Transcribe, starting at the line with "ATOM 47 N N" and ending at the line with "ATOM 63 N N", every line of the material below exactly, but leave out the pictures and anything outside that span.

Exercise materials:

↓

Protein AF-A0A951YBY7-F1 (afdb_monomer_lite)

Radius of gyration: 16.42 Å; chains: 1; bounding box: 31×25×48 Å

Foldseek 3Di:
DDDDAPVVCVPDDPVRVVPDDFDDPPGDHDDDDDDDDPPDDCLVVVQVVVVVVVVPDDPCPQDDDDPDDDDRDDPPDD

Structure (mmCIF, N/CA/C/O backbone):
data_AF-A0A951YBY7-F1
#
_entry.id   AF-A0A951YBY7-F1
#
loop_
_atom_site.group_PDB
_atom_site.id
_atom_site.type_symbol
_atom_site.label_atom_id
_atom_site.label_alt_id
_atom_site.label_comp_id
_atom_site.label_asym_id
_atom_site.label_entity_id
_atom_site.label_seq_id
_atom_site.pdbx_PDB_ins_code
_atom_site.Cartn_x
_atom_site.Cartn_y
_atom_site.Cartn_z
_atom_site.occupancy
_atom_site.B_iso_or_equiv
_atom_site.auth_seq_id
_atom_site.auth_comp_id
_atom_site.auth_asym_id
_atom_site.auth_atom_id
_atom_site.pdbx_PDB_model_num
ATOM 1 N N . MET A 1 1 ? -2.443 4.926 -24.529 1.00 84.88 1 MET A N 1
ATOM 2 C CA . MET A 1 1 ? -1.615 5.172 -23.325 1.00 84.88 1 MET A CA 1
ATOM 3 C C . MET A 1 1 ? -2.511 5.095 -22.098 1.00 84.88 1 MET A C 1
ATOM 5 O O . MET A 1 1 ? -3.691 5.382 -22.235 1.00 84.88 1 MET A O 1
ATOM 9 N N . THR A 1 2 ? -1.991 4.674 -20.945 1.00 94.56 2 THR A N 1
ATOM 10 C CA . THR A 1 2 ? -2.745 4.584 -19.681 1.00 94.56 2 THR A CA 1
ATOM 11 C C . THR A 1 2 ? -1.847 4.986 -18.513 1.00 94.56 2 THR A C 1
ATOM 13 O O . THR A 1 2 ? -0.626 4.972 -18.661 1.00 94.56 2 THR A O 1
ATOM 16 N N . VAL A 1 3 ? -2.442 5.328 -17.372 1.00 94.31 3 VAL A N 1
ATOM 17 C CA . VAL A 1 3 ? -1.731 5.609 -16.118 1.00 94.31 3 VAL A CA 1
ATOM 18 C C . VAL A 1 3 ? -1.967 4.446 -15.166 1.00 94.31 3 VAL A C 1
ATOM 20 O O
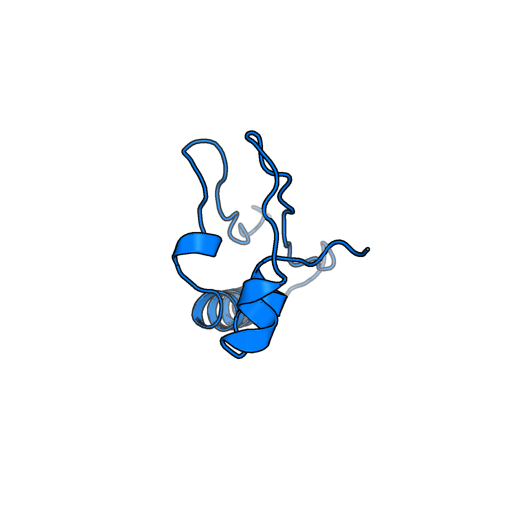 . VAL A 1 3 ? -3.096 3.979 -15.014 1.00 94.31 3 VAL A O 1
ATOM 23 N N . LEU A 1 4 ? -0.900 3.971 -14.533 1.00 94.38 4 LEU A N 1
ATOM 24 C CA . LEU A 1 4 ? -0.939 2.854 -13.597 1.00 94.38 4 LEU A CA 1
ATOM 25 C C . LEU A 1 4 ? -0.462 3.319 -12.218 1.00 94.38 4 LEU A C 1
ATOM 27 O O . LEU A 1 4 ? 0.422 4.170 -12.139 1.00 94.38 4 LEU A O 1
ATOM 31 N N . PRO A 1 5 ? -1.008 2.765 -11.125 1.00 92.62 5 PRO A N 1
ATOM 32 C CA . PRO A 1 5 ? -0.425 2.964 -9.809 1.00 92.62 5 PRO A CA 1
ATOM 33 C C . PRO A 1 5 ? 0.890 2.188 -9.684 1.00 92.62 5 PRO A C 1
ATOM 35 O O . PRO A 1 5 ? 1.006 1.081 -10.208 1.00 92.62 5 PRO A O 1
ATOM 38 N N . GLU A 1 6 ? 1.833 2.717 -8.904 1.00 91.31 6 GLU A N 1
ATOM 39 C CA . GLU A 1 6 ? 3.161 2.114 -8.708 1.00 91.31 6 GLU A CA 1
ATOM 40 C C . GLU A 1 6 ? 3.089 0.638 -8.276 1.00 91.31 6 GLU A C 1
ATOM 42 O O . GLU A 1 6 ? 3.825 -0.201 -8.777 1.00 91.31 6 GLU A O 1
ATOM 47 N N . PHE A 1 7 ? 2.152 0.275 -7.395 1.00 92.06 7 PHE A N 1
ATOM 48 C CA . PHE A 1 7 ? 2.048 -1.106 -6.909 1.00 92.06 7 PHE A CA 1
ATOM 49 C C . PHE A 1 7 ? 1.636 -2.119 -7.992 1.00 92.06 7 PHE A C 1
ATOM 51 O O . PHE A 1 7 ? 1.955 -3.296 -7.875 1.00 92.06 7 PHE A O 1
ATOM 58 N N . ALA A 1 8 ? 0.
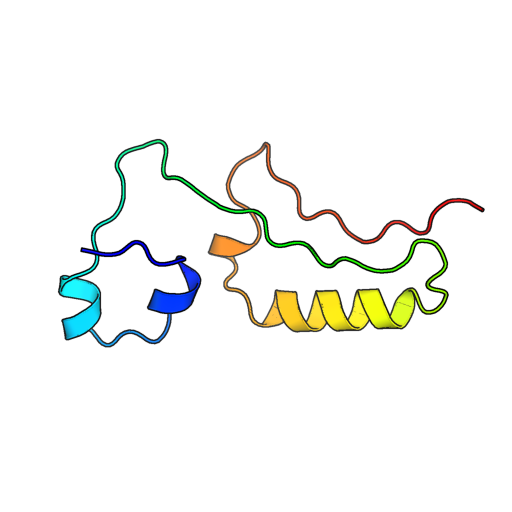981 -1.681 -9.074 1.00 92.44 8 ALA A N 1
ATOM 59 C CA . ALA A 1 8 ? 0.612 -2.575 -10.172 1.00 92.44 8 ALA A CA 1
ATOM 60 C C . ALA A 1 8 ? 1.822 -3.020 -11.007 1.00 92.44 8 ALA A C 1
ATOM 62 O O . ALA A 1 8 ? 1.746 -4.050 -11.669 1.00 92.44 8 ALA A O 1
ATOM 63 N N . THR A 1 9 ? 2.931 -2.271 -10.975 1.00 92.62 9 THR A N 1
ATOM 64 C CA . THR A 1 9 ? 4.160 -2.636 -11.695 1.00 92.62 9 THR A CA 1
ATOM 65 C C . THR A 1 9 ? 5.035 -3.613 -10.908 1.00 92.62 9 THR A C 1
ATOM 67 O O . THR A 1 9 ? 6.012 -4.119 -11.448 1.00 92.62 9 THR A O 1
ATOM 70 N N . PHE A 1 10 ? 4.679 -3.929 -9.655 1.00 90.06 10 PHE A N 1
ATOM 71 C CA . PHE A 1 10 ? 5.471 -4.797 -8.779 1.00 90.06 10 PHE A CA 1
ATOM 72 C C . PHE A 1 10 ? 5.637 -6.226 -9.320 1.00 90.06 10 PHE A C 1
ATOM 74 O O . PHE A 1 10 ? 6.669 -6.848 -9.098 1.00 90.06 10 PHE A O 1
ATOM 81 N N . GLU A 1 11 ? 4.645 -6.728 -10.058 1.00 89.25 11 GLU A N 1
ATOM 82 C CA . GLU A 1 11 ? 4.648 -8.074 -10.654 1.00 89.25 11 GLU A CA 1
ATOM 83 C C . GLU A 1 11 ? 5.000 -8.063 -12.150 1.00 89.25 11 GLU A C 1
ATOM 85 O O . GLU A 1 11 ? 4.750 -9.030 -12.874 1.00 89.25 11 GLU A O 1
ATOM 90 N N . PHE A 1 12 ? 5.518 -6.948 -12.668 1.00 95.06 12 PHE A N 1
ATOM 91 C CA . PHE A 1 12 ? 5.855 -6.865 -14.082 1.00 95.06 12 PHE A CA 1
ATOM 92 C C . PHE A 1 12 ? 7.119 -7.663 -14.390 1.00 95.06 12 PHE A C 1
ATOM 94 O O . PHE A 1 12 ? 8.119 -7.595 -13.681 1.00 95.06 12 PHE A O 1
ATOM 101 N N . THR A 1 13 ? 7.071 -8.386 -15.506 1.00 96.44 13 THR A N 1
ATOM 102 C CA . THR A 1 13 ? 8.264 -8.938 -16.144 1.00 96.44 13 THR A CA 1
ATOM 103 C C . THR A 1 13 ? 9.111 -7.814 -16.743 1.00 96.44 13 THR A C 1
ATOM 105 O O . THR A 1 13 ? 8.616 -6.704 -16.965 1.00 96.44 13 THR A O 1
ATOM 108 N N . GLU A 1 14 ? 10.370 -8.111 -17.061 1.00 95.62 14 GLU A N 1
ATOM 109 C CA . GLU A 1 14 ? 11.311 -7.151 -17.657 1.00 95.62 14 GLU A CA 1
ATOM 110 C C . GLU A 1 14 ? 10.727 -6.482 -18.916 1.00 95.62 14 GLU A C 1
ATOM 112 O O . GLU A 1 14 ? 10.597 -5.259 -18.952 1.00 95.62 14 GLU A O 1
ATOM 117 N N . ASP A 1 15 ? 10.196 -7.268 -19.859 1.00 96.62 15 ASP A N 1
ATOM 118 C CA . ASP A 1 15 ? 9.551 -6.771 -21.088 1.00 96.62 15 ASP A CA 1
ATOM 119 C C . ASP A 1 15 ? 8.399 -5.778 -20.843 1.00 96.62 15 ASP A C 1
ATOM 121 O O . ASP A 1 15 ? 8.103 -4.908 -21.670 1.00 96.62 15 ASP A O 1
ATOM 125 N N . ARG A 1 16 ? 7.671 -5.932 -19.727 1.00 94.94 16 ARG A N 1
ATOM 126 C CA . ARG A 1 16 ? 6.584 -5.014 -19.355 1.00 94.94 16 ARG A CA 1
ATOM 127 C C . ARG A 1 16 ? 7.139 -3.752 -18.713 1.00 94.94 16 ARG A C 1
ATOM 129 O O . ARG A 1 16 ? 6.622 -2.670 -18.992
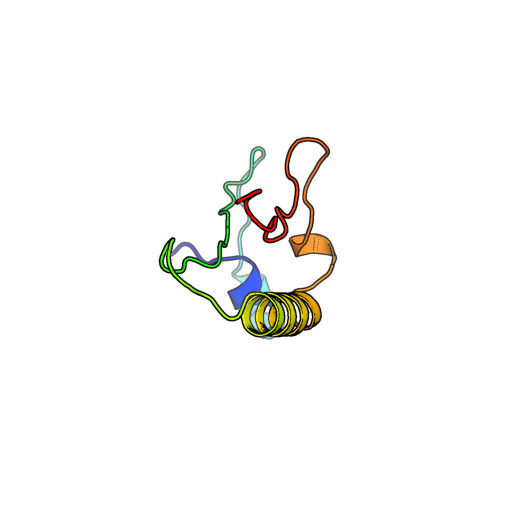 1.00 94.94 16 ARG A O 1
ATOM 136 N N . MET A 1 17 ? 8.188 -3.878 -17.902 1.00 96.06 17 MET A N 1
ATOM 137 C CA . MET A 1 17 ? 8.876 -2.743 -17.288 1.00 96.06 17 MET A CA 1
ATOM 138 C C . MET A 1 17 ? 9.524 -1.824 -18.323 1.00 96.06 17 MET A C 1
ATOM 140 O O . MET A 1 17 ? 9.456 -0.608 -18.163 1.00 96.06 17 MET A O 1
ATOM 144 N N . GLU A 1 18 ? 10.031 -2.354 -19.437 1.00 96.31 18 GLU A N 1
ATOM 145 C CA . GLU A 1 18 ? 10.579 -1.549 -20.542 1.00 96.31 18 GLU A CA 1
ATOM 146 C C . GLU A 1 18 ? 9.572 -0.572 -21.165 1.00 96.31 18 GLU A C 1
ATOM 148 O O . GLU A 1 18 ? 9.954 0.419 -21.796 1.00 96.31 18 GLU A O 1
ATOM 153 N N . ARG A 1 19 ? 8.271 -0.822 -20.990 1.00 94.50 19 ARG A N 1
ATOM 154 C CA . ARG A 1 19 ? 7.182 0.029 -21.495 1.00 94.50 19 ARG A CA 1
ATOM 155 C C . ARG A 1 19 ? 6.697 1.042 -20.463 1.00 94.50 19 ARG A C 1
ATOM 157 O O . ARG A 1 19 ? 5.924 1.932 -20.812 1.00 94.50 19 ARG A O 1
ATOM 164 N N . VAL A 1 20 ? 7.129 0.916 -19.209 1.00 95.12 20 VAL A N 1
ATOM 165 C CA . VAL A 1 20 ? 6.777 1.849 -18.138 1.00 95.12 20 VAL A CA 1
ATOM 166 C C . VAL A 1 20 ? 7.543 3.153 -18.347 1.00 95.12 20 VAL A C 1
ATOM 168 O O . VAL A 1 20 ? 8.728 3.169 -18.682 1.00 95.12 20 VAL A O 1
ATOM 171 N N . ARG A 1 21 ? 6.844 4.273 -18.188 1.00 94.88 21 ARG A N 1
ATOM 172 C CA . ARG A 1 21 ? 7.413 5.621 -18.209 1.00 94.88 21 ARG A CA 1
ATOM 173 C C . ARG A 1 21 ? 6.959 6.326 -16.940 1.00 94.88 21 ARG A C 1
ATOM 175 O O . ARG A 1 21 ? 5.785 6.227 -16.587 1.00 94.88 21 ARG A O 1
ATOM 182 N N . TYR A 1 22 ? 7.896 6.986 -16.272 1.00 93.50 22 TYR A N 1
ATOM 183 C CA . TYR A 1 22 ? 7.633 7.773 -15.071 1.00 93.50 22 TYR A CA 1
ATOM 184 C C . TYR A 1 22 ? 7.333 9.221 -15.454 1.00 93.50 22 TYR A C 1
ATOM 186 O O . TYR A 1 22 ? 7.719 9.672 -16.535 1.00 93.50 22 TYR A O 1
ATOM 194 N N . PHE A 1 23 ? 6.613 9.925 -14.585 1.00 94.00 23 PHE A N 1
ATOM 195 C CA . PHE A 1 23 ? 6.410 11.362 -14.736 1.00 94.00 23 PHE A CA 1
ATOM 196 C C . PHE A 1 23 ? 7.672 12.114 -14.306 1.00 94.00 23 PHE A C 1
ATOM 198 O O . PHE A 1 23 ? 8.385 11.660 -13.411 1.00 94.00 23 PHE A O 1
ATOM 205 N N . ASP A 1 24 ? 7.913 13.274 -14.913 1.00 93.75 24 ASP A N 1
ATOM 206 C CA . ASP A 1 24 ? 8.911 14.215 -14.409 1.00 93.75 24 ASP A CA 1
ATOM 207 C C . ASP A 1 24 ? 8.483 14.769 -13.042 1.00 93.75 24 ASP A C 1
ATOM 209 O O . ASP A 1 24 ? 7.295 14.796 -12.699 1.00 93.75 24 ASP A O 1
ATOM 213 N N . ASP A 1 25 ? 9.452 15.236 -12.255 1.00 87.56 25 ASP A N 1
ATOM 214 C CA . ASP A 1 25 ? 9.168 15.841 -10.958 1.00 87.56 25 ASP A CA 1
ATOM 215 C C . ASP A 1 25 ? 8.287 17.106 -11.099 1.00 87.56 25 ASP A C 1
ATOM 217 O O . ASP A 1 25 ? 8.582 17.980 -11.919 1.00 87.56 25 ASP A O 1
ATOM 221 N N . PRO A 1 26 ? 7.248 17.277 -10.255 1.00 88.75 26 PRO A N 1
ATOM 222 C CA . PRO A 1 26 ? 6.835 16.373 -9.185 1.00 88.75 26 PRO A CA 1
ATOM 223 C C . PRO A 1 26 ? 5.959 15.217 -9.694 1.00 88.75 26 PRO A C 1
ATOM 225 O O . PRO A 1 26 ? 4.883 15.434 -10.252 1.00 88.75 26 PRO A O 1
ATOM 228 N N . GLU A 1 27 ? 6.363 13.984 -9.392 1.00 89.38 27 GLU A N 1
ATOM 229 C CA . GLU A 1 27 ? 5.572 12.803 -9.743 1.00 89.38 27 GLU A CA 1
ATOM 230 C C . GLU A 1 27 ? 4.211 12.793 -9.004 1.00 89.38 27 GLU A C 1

↑
↓

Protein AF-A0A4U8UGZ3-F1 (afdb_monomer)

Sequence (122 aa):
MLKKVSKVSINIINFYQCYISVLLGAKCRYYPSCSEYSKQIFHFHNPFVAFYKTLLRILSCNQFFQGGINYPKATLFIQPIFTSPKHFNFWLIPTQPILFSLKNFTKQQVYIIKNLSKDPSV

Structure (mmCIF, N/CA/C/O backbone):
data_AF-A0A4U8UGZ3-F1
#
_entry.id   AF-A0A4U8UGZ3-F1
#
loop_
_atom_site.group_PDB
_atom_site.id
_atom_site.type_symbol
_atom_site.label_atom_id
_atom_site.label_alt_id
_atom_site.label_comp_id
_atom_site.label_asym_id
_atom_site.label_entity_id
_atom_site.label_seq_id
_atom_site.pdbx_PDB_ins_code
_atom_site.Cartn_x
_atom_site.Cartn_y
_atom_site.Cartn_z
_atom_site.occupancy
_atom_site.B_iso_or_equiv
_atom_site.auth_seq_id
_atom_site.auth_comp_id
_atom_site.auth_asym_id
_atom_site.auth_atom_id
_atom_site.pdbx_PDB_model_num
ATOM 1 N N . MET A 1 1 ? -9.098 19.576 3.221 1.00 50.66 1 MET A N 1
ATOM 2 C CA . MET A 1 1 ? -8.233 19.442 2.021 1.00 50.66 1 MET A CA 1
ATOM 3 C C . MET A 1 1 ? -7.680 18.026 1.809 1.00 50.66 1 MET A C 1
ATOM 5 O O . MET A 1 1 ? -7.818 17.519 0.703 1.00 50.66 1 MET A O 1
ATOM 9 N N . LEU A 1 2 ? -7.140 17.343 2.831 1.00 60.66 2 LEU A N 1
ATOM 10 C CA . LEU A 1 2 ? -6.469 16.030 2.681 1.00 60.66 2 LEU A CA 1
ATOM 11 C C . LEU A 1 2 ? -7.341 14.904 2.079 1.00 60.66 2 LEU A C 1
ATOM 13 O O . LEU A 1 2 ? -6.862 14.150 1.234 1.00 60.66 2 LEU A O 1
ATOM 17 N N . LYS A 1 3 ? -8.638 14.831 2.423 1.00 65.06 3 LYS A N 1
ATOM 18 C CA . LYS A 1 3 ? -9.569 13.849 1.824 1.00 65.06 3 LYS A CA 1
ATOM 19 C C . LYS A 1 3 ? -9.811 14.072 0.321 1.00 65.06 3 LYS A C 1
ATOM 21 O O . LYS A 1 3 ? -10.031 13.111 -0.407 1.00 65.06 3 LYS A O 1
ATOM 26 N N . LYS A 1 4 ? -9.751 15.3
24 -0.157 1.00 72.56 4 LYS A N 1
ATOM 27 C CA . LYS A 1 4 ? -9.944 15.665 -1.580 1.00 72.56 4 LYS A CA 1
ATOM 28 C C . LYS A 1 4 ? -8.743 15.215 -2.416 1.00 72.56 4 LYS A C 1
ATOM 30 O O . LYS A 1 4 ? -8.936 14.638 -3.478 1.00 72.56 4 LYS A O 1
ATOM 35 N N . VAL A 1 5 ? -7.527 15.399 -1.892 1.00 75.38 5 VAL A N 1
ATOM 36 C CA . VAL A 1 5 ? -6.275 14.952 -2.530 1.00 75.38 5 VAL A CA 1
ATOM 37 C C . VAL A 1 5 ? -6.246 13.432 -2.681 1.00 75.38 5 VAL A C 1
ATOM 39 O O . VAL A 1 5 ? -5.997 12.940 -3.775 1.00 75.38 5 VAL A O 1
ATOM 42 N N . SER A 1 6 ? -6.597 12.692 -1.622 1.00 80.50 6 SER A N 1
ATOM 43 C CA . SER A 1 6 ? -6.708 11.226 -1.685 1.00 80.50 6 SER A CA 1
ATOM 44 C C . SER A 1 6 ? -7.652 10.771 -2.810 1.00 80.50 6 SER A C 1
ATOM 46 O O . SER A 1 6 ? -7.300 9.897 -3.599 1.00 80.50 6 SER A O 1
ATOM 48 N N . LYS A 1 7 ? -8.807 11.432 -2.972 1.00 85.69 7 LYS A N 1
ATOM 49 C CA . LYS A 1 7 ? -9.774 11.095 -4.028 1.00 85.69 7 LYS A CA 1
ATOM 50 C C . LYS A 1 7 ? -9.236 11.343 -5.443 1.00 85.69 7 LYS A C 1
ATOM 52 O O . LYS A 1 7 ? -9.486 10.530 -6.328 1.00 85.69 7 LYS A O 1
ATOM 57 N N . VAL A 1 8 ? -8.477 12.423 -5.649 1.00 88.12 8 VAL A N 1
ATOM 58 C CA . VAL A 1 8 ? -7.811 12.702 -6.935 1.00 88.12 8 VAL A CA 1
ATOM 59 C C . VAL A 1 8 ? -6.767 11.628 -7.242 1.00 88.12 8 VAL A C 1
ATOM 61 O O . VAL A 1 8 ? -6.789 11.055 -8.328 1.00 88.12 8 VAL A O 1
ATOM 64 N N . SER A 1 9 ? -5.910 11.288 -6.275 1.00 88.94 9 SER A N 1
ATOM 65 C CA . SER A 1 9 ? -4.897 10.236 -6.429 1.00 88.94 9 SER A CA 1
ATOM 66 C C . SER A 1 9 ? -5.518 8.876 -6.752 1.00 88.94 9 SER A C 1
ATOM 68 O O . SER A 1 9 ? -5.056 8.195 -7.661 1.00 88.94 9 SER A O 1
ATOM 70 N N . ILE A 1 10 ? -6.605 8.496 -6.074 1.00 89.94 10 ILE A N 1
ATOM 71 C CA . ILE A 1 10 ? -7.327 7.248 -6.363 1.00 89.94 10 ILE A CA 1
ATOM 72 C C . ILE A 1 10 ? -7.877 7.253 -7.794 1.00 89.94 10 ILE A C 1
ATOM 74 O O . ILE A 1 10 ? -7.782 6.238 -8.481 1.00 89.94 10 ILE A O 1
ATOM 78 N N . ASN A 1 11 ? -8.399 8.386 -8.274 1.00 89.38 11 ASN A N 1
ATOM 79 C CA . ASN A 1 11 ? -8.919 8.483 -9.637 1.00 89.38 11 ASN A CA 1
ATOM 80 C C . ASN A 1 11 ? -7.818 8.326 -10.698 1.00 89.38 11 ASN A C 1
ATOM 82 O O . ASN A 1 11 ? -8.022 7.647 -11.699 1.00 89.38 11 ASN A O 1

↑

Reply to the task:
ATOM 47 N N . PHE A 1 7 ? 2.152 0.275 -7.395 1.00 92.06 7 PHE A N 1
ATOM 48 C CA . PHE A 1 7 ? 2.048 -1.106 -6.909 1.00 92.06 7 PHE A CA 1
ATOM 49 C C . PHE A 1 7 ? 1.636 -2.119 -7.992 1.00 92.06 7 PHE A C 1
ATOM 51 O O . PHE A 1 7 ? 1.955 -3.296 -7.875 1.00 92.06 7 PHE A O 1
ATOM 58 N N . ALA A 1 8 ? 0.
981 -1.681 -9.074 1.00 92.44 8 ALA A N 1
ATOM 59 C CA . ALA A 1 8 ? 0.612 -2.575 -10.172 1.00 92.44 8 ALA A CA 1
ATOM 60 C C . ALA A 1 8 ? 1.822 -3.020 -11.007 1.00 92.44 8 ALA A C 1
ATOM 62 O O . ALA A 1 8 ? 1.746 -4.050 -11.669 1.00 92.44 8 ALA A O 1
ATOM 63 N N . THR A 1 9 ? 2.931 -2.271 -10.975 1.00 92.62 9 THR A N 1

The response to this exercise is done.